Unfortunately, the next systemic risk will not emerge from Tier 1 financial firms any more than it will emerge from reckless savings and loan lending or overinvestment in dotcom businesses. But that fact fails to temper dreams that it will be otherwise.
In a July 26 New York Times op-ed, a popular Princeton economist (hint: not Paul Krugman) closed his eyes real tight and imagined what the world would have been like had the President’s systemic-risk regulator existed in 2005. This economist imagined the regulator maintaining a vigilant eye on the growing mound of residential-backed collateralized debt securities.
He then imagined this same regulator questioning the legitimacy of all those easily parsed out triple-A bond ratings. This regulator even possessed sufficient wisdom to questioned American International Group’s addiction to writing credit default swaps on all those collateralized debt obligations the banks were issuing.
Of course, this Princeton economist’s omniscient regulator is the antithesis of the real-world heads of the SEC, who also ignored Boston investor Harry Makropoulos — the guy who mailed SEC investigators a 29-page tip sheet, explicating Bernie Madoff’s secretive business practices, lack of oversight, and suspiciously high profits.
The year 2005 was unremarkable, but steady: in other words, a perfect year for writing as many credit default swaps as the computer could generate. It was also an interregnum from the Dow Jones Industrial Average’s 3,000-point upswing over 2003 and 2004 and the additional 3,000-point upswing that occurred over 2006 and 2007. In short, the stock market of 2003 through 2007 was very good to many equity investors, and when times are very good, markets grow very risky (another salient point noted in Minsky’s “Financial Instability Hypothesis”).

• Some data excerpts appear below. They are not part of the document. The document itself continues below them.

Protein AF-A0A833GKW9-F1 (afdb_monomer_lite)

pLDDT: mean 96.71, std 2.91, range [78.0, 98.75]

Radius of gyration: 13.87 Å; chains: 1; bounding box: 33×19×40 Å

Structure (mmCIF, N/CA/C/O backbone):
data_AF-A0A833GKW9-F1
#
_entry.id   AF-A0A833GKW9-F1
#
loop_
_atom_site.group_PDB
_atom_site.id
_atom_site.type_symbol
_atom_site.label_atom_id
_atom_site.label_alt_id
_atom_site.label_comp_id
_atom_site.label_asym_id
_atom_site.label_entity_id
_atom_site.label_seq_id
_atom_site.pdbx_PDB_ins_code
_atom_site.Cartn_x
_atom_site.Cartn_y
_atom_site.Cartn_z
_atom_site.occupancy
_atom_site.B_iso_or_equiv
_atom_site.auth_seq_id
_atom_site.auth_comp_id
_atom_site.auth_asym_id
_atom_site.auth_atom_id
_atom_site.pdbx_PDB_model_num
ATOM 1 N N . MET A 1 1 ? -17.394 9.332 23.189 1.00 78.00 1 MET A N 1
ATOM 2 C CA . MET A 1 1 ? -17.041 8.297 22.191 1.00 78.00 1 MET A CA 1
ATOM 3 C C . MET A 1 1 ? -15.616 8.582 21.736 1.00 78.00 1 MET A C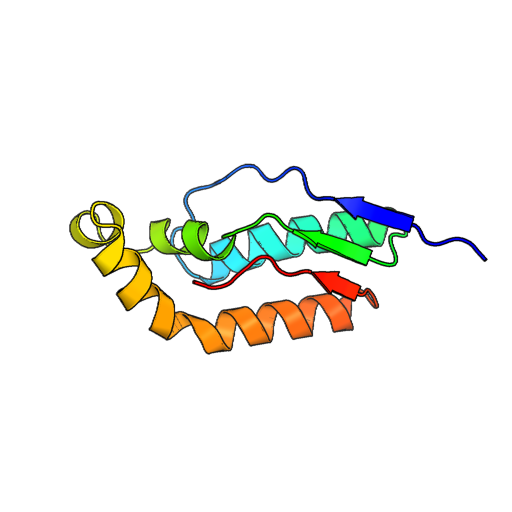 1
ATOM 5 O O . MET A 1 1 ? -15.335 9.747 21.488 1.00 78.00 1 MET A O 1
ATOM 9 N N . THR A 1 2 ? -14.726 7.586 21.687 1.00 93.81 2 THR A N 1
ATOM 10 C CA . THR A 1 2 ? -13.291 7.791 21.390 1.00 93.81 2 THR A CA 1
ATOM 11 C C . THR A 1 2 ? -12.878 6.940 20.195 1.00 93.81 2 THR A C 1
ATOM 13 O O . THR A 1 2 ? -13.192 5.750 20.166 1.00 93.81 2 THR A O 1
ATOM 16 N N . ILE A 1 3 ? -12.164 7.542 19.240 1.00 96.75 3 ILE A N 1
ATOM 17 C CA . ILE A 1 3 ? -11.549 6.852 18.099 1.00 96.75 3 ILE A CA 1
ATOM 18 C C . ILE A 1 3 ? -10.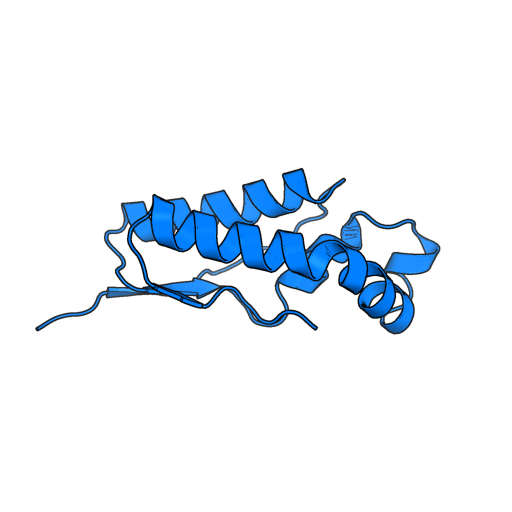028 6.887 18.266 1.00 96.75 3 ILE A C 1
ATOM 20 O O . ILE A 1 3 ? -9.457 7.919 18.614 1.00 96.75 3 ILE A O 1
ATOM 24 N N . ARG A 1 4 ? -9.374 5.756 18.008 1.00 98.06 4 ARG A N 1
ATOM 25 C CA . ARG A 1 4 ? -7.928 5.589 17.918 1.00 98.06 4 ARG A CA 1
ATOM 26 C C . ARG A 1 4 ? -7.537 5.399 16.461 1.00 98.06 4 ARG A C 1
ATOM 28 O O . ARG A 1 4 ? -8.012 4.481 15.790 1.00 98.06 4 ARG A O 1
ATOM 35 N N . VAL A 1 5 ? -6.632 6.257 16.013 1.00 98.31 5 VAL A N 1
ATOM 36 C CA . VAL A 1 5 ? -6.081 6.256 14.660 1.00 98.31 5 VAL A CA 1
ATOM 37 C C . VAL A 1 5 ? -4.606 5.878 14.737 1.00 98.31 5 VAL A C 1
ATOM 39 O O . VAL A 1 5 ? -3.880 6.411 15.575 1.00 98.31 5 VAL A O 1
ATOM 42 N N . ALA A 1 6 ? -4.166 4.965 13.874 1.00 98.25 6 ALA A N 1
ATOM 43 C CA . ALA A 1 6 ? -2.759 4.654 13.661 1.00 98.25 6 ALA A CA 1
ATOM 44 C C . ALA A 1 6 ? -2.316 5.238 12.316 1.00 98.25 6 ALA A C 1
ATOM 46 O O . ALA A 1 6 ? -2.845 4.857 11.275 1.00 98.25 6 ALA A O 1
ATOM 47 N N . ALA A 1 7 ? -1.350 6.154 12.338 1.00 97.38 7 ALA A N 1
ATOM 48 C CA . ALA A 1 7 ? -0.691 6.653 11.136 1.00 97.38 7 ALA A CA 1
ATOM 49 C C . ALA A 1 7 ? 0.624 5.892 10.947 1.00 97.38 7 ALA A C 1
ATOM 51 O O . ALA A 1 7 ? 1.492 5.925 11.824 1.00 97.38 7 ALA A O 1
ATOM 52 N N . ALA A 1 8 ? 0.751 5.169 9.838 1.00 94.25 8 ALA A N 1
ATOM 53 C CA . ALA A 1 8 ? 1.916 4.345 9.570 1.00 94.25 8 ALA A CA 1
ATOM 54 C C . ALA A 1 8 ? 3.124 5.226 9.226 1.00 94.25 8 ALA A C 1
ATOM 56 O O . ALA A 1 8 ? 3.125 5.951 8.232 1.00 94.25 8 ALA A O 1
ATOM 57 N N . ARG A 1 9 ? 4.184 5.129 10.036 1.00 89.44 9 ARG A N 1
ATOM 58 C CA . ARG A 1 9 ? 5.517 5.580 9.632 1.00 89.44 9 ARG A CA 1
ATOM 59 C C . ARG A 1 9 ? 6.144 4.463 8.807 1.00 89.44 9 ARG A C 1
ATOM 61 O O . ARG A 1 9 ? 6.679 3.510 9.363 1.00 89.44 9 ARG A O 1
ATOM 68 N N . TYR A 1 10 ? 6.028 4.589 7.497 1.00 86.62 10 TYR A N 1
ATOM 69 C CA . TYR A 1 10 ? 6.390 3.551 6.545 1.00 86.62 10 TYR A CA 1
ATOM 70 C C . TYR A 1 10 ? 7.826 3.738 6.046 1.00 86.62 10 TYR A C 1
ATOM 72 O O . TYR A 1 10 ? 8.217 4.853 5.697 1.00 86.62 10 TYR A O 1
ATOM 80 N N . ALA A 1 11 ? 8.611 2.663 6.035 1.00 90.44 11 ALA A N 1
ATOM 81 C CA . ALA A 1 11 ? 9.923 2.639 5.400 1.00 90.44 11 ALA A CA 1
ATOM 82 C C . ALA A 1 11 ? 9.766 1.991 4.025 1.00 90.44 11 ALA A C 1
ATOM 84 O O . ALA A 1 11 ? 9.304 0.858 3.958 1.00 90.44 11 ALA A O 1
ATOM 85 N N . ILE A 1 12 ? 10.127 2.720 2.967 1.00 91.88 12 ILE A N 1
ATOM 86 C CA . ILE A 1 12 ? 10.079 2.208 1.594 1.00 91.88 12 ILE A CA 1
ATOM 87 C C . ILE A 1 12 ? 11.123 1.094 1.459 1.00 91.88 12 ILE A C 1
ATOM 89 O O . ILE A 1 12 ? 12.292 1.297 1.797 1.00 91.88 12 ILE A O 1
ATOM 93 N N . GLY A 1 13 ? 10.684 -0.068 0.999 1.00 92.94 13 GLY A N 1
ATOM 94 C CA . GLY A 1 13 ? 11.488 -1.228 0.659 1.00 92.94 13 GLY A CA 1
ATOM 95 C C . GLY A 1 13 ? 11.628 -1.428 -0.849 1.00 92.94 13 GLY A C 1
ATOM 96 O O . GLY A 1 13 ? 11.260 -0.579 -1.659 1.00 92.94 13 GLY A O 1
ATOM 97 N N . GLU A 1 14 ? 12.179 -2.582 -1.214 1.00 95.62 14 GLU A N 1
ATOM 98 C CA . GLU A 1 14 ? 12.381 -3.006 -2.601 1.00 95.62 14 GLU A CA 1
ATOM 99 C C . GLU A 1 14 ? 11.756 -4.395 -2.803 1.00 95.62 14 GLU A C 1
ATOM 101 O O . GLU A 1 14 ? 12.478 -5.391 -2.833 1.00 95.62 14 GLU A O 1
ATOM 106 N N . PRO A 1 15 ? 10.414 -4.502 -2.842 1.00 97.12 15 PRO A N 1
ATOM 107 C CA . PRO A 1 15 ? 9.746 -5.783 -3.050 1.00 97.12 15 PRO A CA 1
ATOM 108 C C . PRO A 1 15 ? 10.141 -6.409 -4.395 1.00 97.12 15 PRO A C 1
ATOM 110 O O . PRO A 1 15 ? 10.153 -5.732 -5.421 1.00 97.12 15 PRO A O 1
ATOM 113 N N . GLU A 1 16 ? 10.430 -7.712 -4.383 1.00 97.12 16 GLU A N 1
ATOM 114 C CA . GLU A 1 16 ? 10.793 -8.478 -5.588 1.00 97.12 16 GLU A CA 1
ATOM 115 C C . GLU A 1 16 ? 9.573 -8.803 -6.461 1.00 97.12 16 GLU A C 1
ATOM 117 O O . GLU A 1 16 ? 9.695 -8.977 -7.671 1.00 97.12 16 GLU A O 1
ATOM 122 N N . ASP A 1 17 ? 8.392 -8.877 -5.846 1.00 97.75 17 ASP A N 1
ATOM 123 C CA . ASP A 1 17 ? 7.112 -9.125 -6.495 1.00 97.75 17 ASP A CA 1
ATOM 124 C C . ASP A 1 17 ? 5.954 -8.468 -5.719 1.00 97.75 17 ASP A C 1
ATOM 126 O O . ASP A 1 17 ? 6.119 -7.919 -4.622 1.00 97.75 17 ASP A O 1
ATOM 130 N N . PHE A 1 18 ? 4.746 -8.530 -6.284 1.00 97.56 18 PHE A N 1
ATOM 131 C CA . PHE A 1 18 ? 3.561 -7.942 -5.658 1.00 97.56 18 PHE A CA 1
ATOM 132 C C . PHE A 1 18 ? 3.215 -8.595 -4.308 1.00 97.56 18 PHE A C 1
ATOM 134 O O . PHE A 1 18 ? 2.701 -7.926 -3.411 1.00 97.56 18 PHE A O 1
ATOM 141 N N . ASN A 1 19 ? 3.515 -9.885 -4.127 1.00 98.19 19 ASN A N 1
ATOM 142 C CA . ASN A 1 19 ? 3.253 -10.582 -2.867 1.00 98.19 19 ASN A CA 1
ATOM 143 C C . ASN A 1 19 ? 4.146 -10.046 -1.742 1.00 98.19 19 ASN A C 1
ATOM 145 O O . ASN A 1 19 ? 3.650 -9.771 -0.652 1.00 98.19 19 ASN A O 1
ATOM 149 N N . SER A 1 20 ? 5.427 -9.809 -2.024 1.00 98.06 20 SER A N 1
ATOM 150 C CA . SER A 1 20 ? 6.380 -9.210 -1.084 1.00 98.06 20 SER A CA 1
ATOM 151 C C . SER A 1 20 ? 5.938 -7.808 -0.657 1.00 98.06 20 SER A C 1
ATOM 153 O O . SER A 1 20 ? 5.981 -7.460 0.525 1.00 98.06 20 SER A O 1
ATOM 155 N N . PHE A 1 21 ? 5.436 -7.014 -1.609 1.00 97.88 21 PHE A N 1
ATOM 156 C CA . PHE A 1 21 ? 4.797 -5.729 -1.322 1.00 97.88 21 PHE A CA 1
ATOM 157 C C . PHE A 1 21 ? 3.571 -5.905 -0.408 1.00 97.88 21 PHE A C 1
ATOM 159 O O . PHE A 1 21 ? 3.460 -5.260 0.640 1.00 97.88 21 PHE A O 1
ATOM 166 N N . ALA A 1 22 ? 2.666 -6.820 -0.763 1.00 98.25 22 ALA A N 1
ATOM 167 C CA . ALA A 1 22 ? 1.439 -7.075 -0.018 1.00 98.25 22 ALA A CA 1
ATOM 168 C C . ALA A 1 22 ? 1.704 -7.524 1.430 1.00 98.25 22 ALA A C 1
ATOM 170 O O . ALA A 1 22 ? 1.002 -7.088 2.345 1.00 98.25 22 ALA A O 1
ATOM 171 N N . GLU A 1 23 ? 2.733 -8.340 1.663 1.00 97.94 23 GLU A N 1
ATOM 172 C CA . GLU A 1 23 ? 3.170 -8.766 2.996 1.00 97.94 23 GLU A CA 1
ATOM 173 C C . GLU A 1 23 ? 3.685 -7.596 3.849 1.00 97.94 23 GLU A C 1
ATOM 175 O O . GLU A 1 23 ? 3.350 -7.493 5.039 1.00 97.94 23 GLU A O 1
ATOM 180 N N . GLY A 1 24 ? 4.443 -6.675 3.244 1.00 96.62 24 GLY A N 1
ATOM 181 C CA . GLY A 1 24 ? 4.898 -5.444 3.896 1.00 96.62 24 GLY A CA 1
ATOM 182 C C . GLY A 1 24 ? 3.724 -4.584 4.367 1.00 96.62 24 GLY A C 1
ATOM 183 O O . GLY A 1 24 ? 3.634 -4.218 5.547 1.00 96.62 24 GLY A O 1
ATOM 184 N N . VAL A 1 25 ? 2.756 -4.349 3.478 1.00 97.69 25 VAL A N 1
ATOM 185 C CA . VAL A 1 25 ? 1.525 -3.609 3.795 1.00 97.69 25 VAL A CA 1
ATOM 186 C C . VAL A 1 25 ? 0.698 -4.328 4.864 1.00 97.69 25 VAL A C 1
ATOM 188 O O . VAL A 1 25 ? 0.263 -3.706 5.841 1.00 97.69 25 VAL A O 1
ATOM 191 N N . ALA A 1 26 ? 0.513 -5.644 4.736 1.00 98.12 26 ALA A N 1
ATOM 192 C CA . ALA A 1 26 ? -0.233 -6.455 5.694 1.00 98.12 26 ALA A CA 1
ATOM 193 C C . ALA A 1 26 ? 0.370 -6.374 7.102 1.00 98.12 26 ALA A C 1
ATOM 195 O O . ALA A 1 26 ? -0.366 -6.245 8.084 1.00 98.12 26 ALA A O 1
ATOM 196 N N . THR A 1 27 ? 1.700 -6.373 7.206 1.00 97.06 27 THR A N 1
ATOM 197 C CA . THR A 1 27 ? 2.420 -6.237 8.479 1.00 97.06 27 THR A CA 1
ATOM 198 C C . THR A 1 27 ? 2.102 -4.907 9.169 1.00 97.06 27 THR A C 1
ATOM 200 O O . THR A 1 27 ? 1.813 -4.884 10.371 1.00 97.06 27 THR A O 1
AT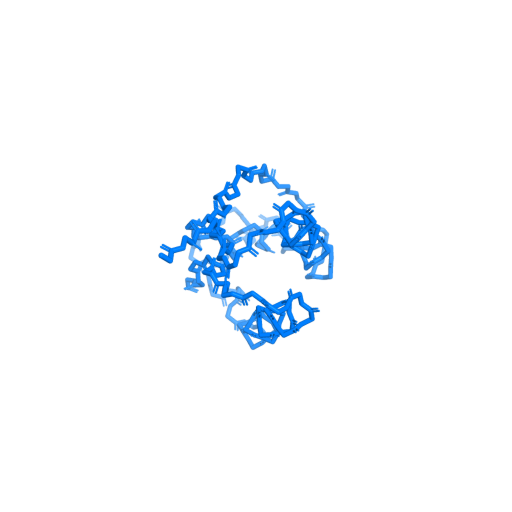OM 203 N N . GLN A 1 28 ? 2.073 -3.800 8.419 1.00 96.94 28 GLN A N 1
ATOM 204 C CA . GLN A 1 28 ? 1.733 -2.478 8.962 1.00 96.94 28 GLN A CA 1
ATOM 205 C C . GLN A 1 28 ? 0.278 -2.408 9.445 1.00 96.94 28 GLN A C 1
ATOM 207 O O . GLN A 1 28 ? 0.002 -1.908 10.542 1.00 96.94 28 GLN A O 1
ATOM 212 N N . VAL A 1 29 ? -0.664 -2.954 8.670 1.00 98.12 29 VAL A N 1
ATOM 213 C CA . VAL A 1 29 ? -2.085 -2.969 9.054 1.00 98.12 29 VAL A CA 1
ATOM 214 C C . VAL A 1 29 ? -2.324 -3.873 10.268 1.00 98.12 29 VAL A C 1
ATOM 216 O O . VAL A 1 29 ? -3.027 -3.479 11.203 1.00 98.12 29 VAL A O 1
ATOM 219 N N . ALA A 1 30 ? -1.685 -5.043 10.319 1.00 98.19 30 ALA A N 1
ATOM 220 C CA . ALA A 1 30 ? -1.757 -5.940 11.468 1.00 98.19 30 ALA A CA 1
ATOM 221 C C . ALA A 1 30 ? -1.195 -5.285 12.742 1.00 98.19 30 ALA A C 1
ATOM 223 O O . ALA A 1 30 ? -1.761 -5.443 13.829 1.00 98.19 30 ALA A O 1
ATOM 224 N N . GLN A 1 31 ? -0.122 -4.496 12.624 1.00 97.44 31 GLN A N 1
ATOM 225 C CA . GLN A 1 31 ? 0.411 -3.722 13.743 1.00 97.44 31 GLN A CA 1
ATOM 226 C C . GLN A 1 31 ? -0.594 -2.679 14.249 1.00 97.44 31 GLN A C 1
ATOM 228 O O . GLN A 1 31 ? -0.792 -2.580 15.462 1.00 97.44 31 GLN A O 1
ATOM 233 N N . ALA A 1 32 ? -1.256 -1.935 13.358 1.00 98.00 32 ALA A N 1
ATOM 234 C CA . ALA A 1 32 ? -2.298 -0.980 13.741 1.00 98.00 32 ALA A CA 1
ATOM 235 C C . ALA A 1 32 ? -3.459 -1.666 14.484 1.00 98.00 32 ALA A C 1
ATOM 237 O O . ALA A 1 32 ? -3.880 -1.203 15.550 1.00 98.00 32 ALA A O 1
ATOM 238 N N . ALA A 1 33 ? -3.917 -2.812 13.974 1.00 98.06 33 ALA A N 1
ATOM 239 C CA . ALA A 1 33 ? -4.965 -3.611 14.601 1.00 98.06 33 ALA A CA 1
ATOM 240 C C . ALA A 1 33 ? -4.562 -4.088 16.008 1.00 98.06 33 ALA A C 1
ATOM 242 O O . ALA A 1 33 ? -5.330 -3.947 16.960 1.00 98.06 33 ALA A O 1
ATOM 243 N N . ARG A 1 34 ? -3.322 -4.569 16.177 1.00 98.00 34 ARG A N 1
ATOM 244 C CA . ARG A 1 34 ? -2.776 -5.007 17.476 1.00 98.00 34 ARG A CA 1
ATOM 245 C C . ARG A 1 34 ? -2.724 -3.882 18.518 1.00 98.00 34 ARG A C 1
ATOM 247 O O . ARG A 1 34 ? -2.818 -4.153 19.711 1.00 98.00 34 ARG A O 1
ATOM 254 N N . LEU A 1 35 ? -2.602 -2.626 18.086 1.00 97.12 35 LEU A N 1
ATOM 255 C CA . LEU A 1 35 ? -2.649 -1.438 18.952 1.00 97.12 35 LEU A CA 1
ATOM 256 C C . LEU A 1 35 ? -4.090 -0.974 19.269 1.00 97.12 35 LEU A C 1
ATOM 258 O O . LEU A 1 35 ? -4.299 0.025 19.972 1.00 97.12 35 LEU A O 1
ATOM 262 N N . GLY A 1 36 ? -5.097 -1.692 18.767 1.00 97.69 36 GLY A N 1
ATOM 263 C CA . GLY A 1 36 ? -6.512 -1.378 18.943 1.00 97.69 36 GLY A CA 1
ATOM 264 C C . GLY A 1 36 ? -6.952 -0.139 18.165 1.00 97.69 36 GLY A C 1
ATOM 265 O O . GLY A 1 36 ? -7.834 0.584 18.629 1.00 97.69 36 GLY A O 1
ATOM 266 N N . ALA A 1 37 ? -6.302 0.167 17.038 1.00 98.44 37 ALA A N 1
ATOM 267 C CA . ALA A 1 37 ? -6.743 1.241 16.158 1.00 98.44 37 ALA A CA 1
ATOM 268 C C . ALA A 1 37 ? -8.032 0.841 15.426 1.00 98.44 37 ALA A C 1
ATOM 270 O O . ALA A 1 37 ? -8.156 -0.285 14.953 1.00 98.44 37 ALA A O 1
ATOM 271 N N . GLN A 1 38 ? -8.976 1.777 15.303 1.00 98.50 38 GLN A N 1
ATOM 272 C CA . GLN A 1 38 ? -10.163 1.599 14.454 1.00 98.50 38 GLN A CA 1
ATOM 273 C C . GLN A 1 38 ? -9.962 2.185 13.053 1.00 98.50 38 GLN A C 1
ATOM 275 O O . GLN A 1 38 ? -10.720 1.863 12.141 1.00 98.50 38 GLN A O 1
ATOM 280 N N . VAL A 1 39 ? -8.954 3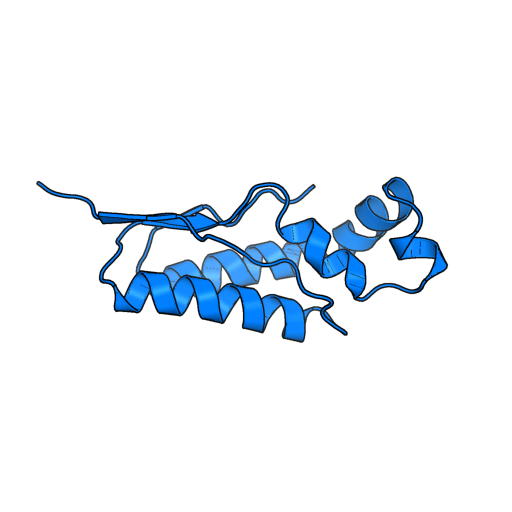.045 12.887 1.00 98.56 39 VAL A N 1
ATOM 281 C CA . VAL A 1 39 ? -8.543 3.604 11.599 1.00 98.56 39 VAL A CA 1
ATOM 282 C C . VAL A 1 39 ? -7.038 3.415 11.441 1.00 98.56 39 VAL A C 1
ATOM 284 O O . VAL A 1 39 ? -6.276 3.810 12.325 1.00 98.56 39 VAL A O 1
ATOM 287 N N . ALA A 1 40 ? -6.612 2.842 10.320 1.00 98.44 40 ALA A N 1
ATOM 288 C CA . ALA A 1 40 ? -5.220 2.797 9.894 1.00 98.44 40 ALA A CA 1
ATOM 289 C C . ALA A 1 40 ? -5.034 3.705 8.673 1.00 98.44 40 ALA A C 1
ATOM 291 O O . ALA A 1 40 ? -5.797 3.626 7.710 1.00 98.44 40 ALA A O 1
ATOM 292 N N . VAL A 1 41 ? -4.029 4.575 8.728 1.00 98.31 41 VAL A N 1
ATOM 293 C CA . VAL A 1 41 ? -3.666 5.496 7.650 1.00 98.31 41 VAL A CA 1
ATOM 294 C C . VAL A 1 41 ? -2.302 5.105 7.117 1.00 98.31 41 VAL A C 1
ATOM 296 O O . VAL A 1 41 ? -1.309 5.188 7.842 1.00 98.31 41 VAL A O 1
ATOM 299 N N . LEU A 1 42 ? -2.273 4.666 5.863 1.00 97.81 42 LEU A N 1
ATOM 300 C CA . LEU A 1 42 ? -1.051 4.373 5.130 1.00 97.81 42 LEU A CA 1
ATOM 301 C C . LEU A 1 42 ? -0.565 5.618 4.359 1.00 97.81 42 LEU A C 1
ATOM 303 O O . LEU A 1 42 ? -1.346 6.558 4.174 1.00 97.81 42 LEU A O 1
ATOM 307 N N . PRO A 1 43 ? 0.716 5.660 3.945 1.00 95.75 43 PRO A N 1
ATOM 308 C CA . PRO A 1 43 ? 1.285 6.811 3.251 1.00 95.75 43 PRO A CA 1
ATOM 309 C C . PRO A 1 43 ? 0.612 7.127 1.917 1.00 95.75 43 PRO A C 1
ATOM 311 O O . PRO A 1 43 ? 0.049 6.263 1.247 1.00 95.75 43 PRO A O 1
ATOM 314 N N . GLU A 1 44 ? 0.754 8.378 1.496 1.00 95.31 44 GLU A N 1
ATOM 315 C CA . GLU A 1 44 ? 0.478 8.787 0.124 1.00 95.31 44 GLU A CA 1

But good markets are exactly when regulators become most complacent — vigilance being the greatest risk to one’s bureaucratic career. Imagine the vigilant regulator confronted with this comment from Rep. Barney Frank (D-MA) at the House Financial Services Committee hearing on September 10, 2003:
I worry, frankly, that there’s a tension here. The more people, in my judgment, exaggerate a threat of safety and soundness, the more people conjure up the possibility of serious financial losses to the Treasury, which I do not see. I think we see entities that are fundamentally sound financially and withstand some of the disaster scenarios.
What’s a self-interested regulator to do?
The answer is easy to fathom, which is why we should jettison our fiat money system in favor of a gold or multicommodity-metal system (such as gold, platinum, silver, and copper). While we’re at it, we should jettison fractional-reserve banking in favor of full-reserve banking. A full-reserve banking system would prevent both overextension of credit and loss of confidence in the financial system. Both actions would remove the financial system from the aegis of a constantly wrong regulatory hegemony and place it under the aegis of a mostly right free market.
But if you prefer the status quo and believe President Obama’s latest proposal is the preferred option, because it puts all our regulators on the same page, I suggest glancing across the Atlantic to our close kin the British, and their putatively cohesive Financial Services Authority. Then ask yourself this: Did the FSA shield the United Kingdom from systemic risk any better than our current hodgepodge of regulatory agencies shielded us?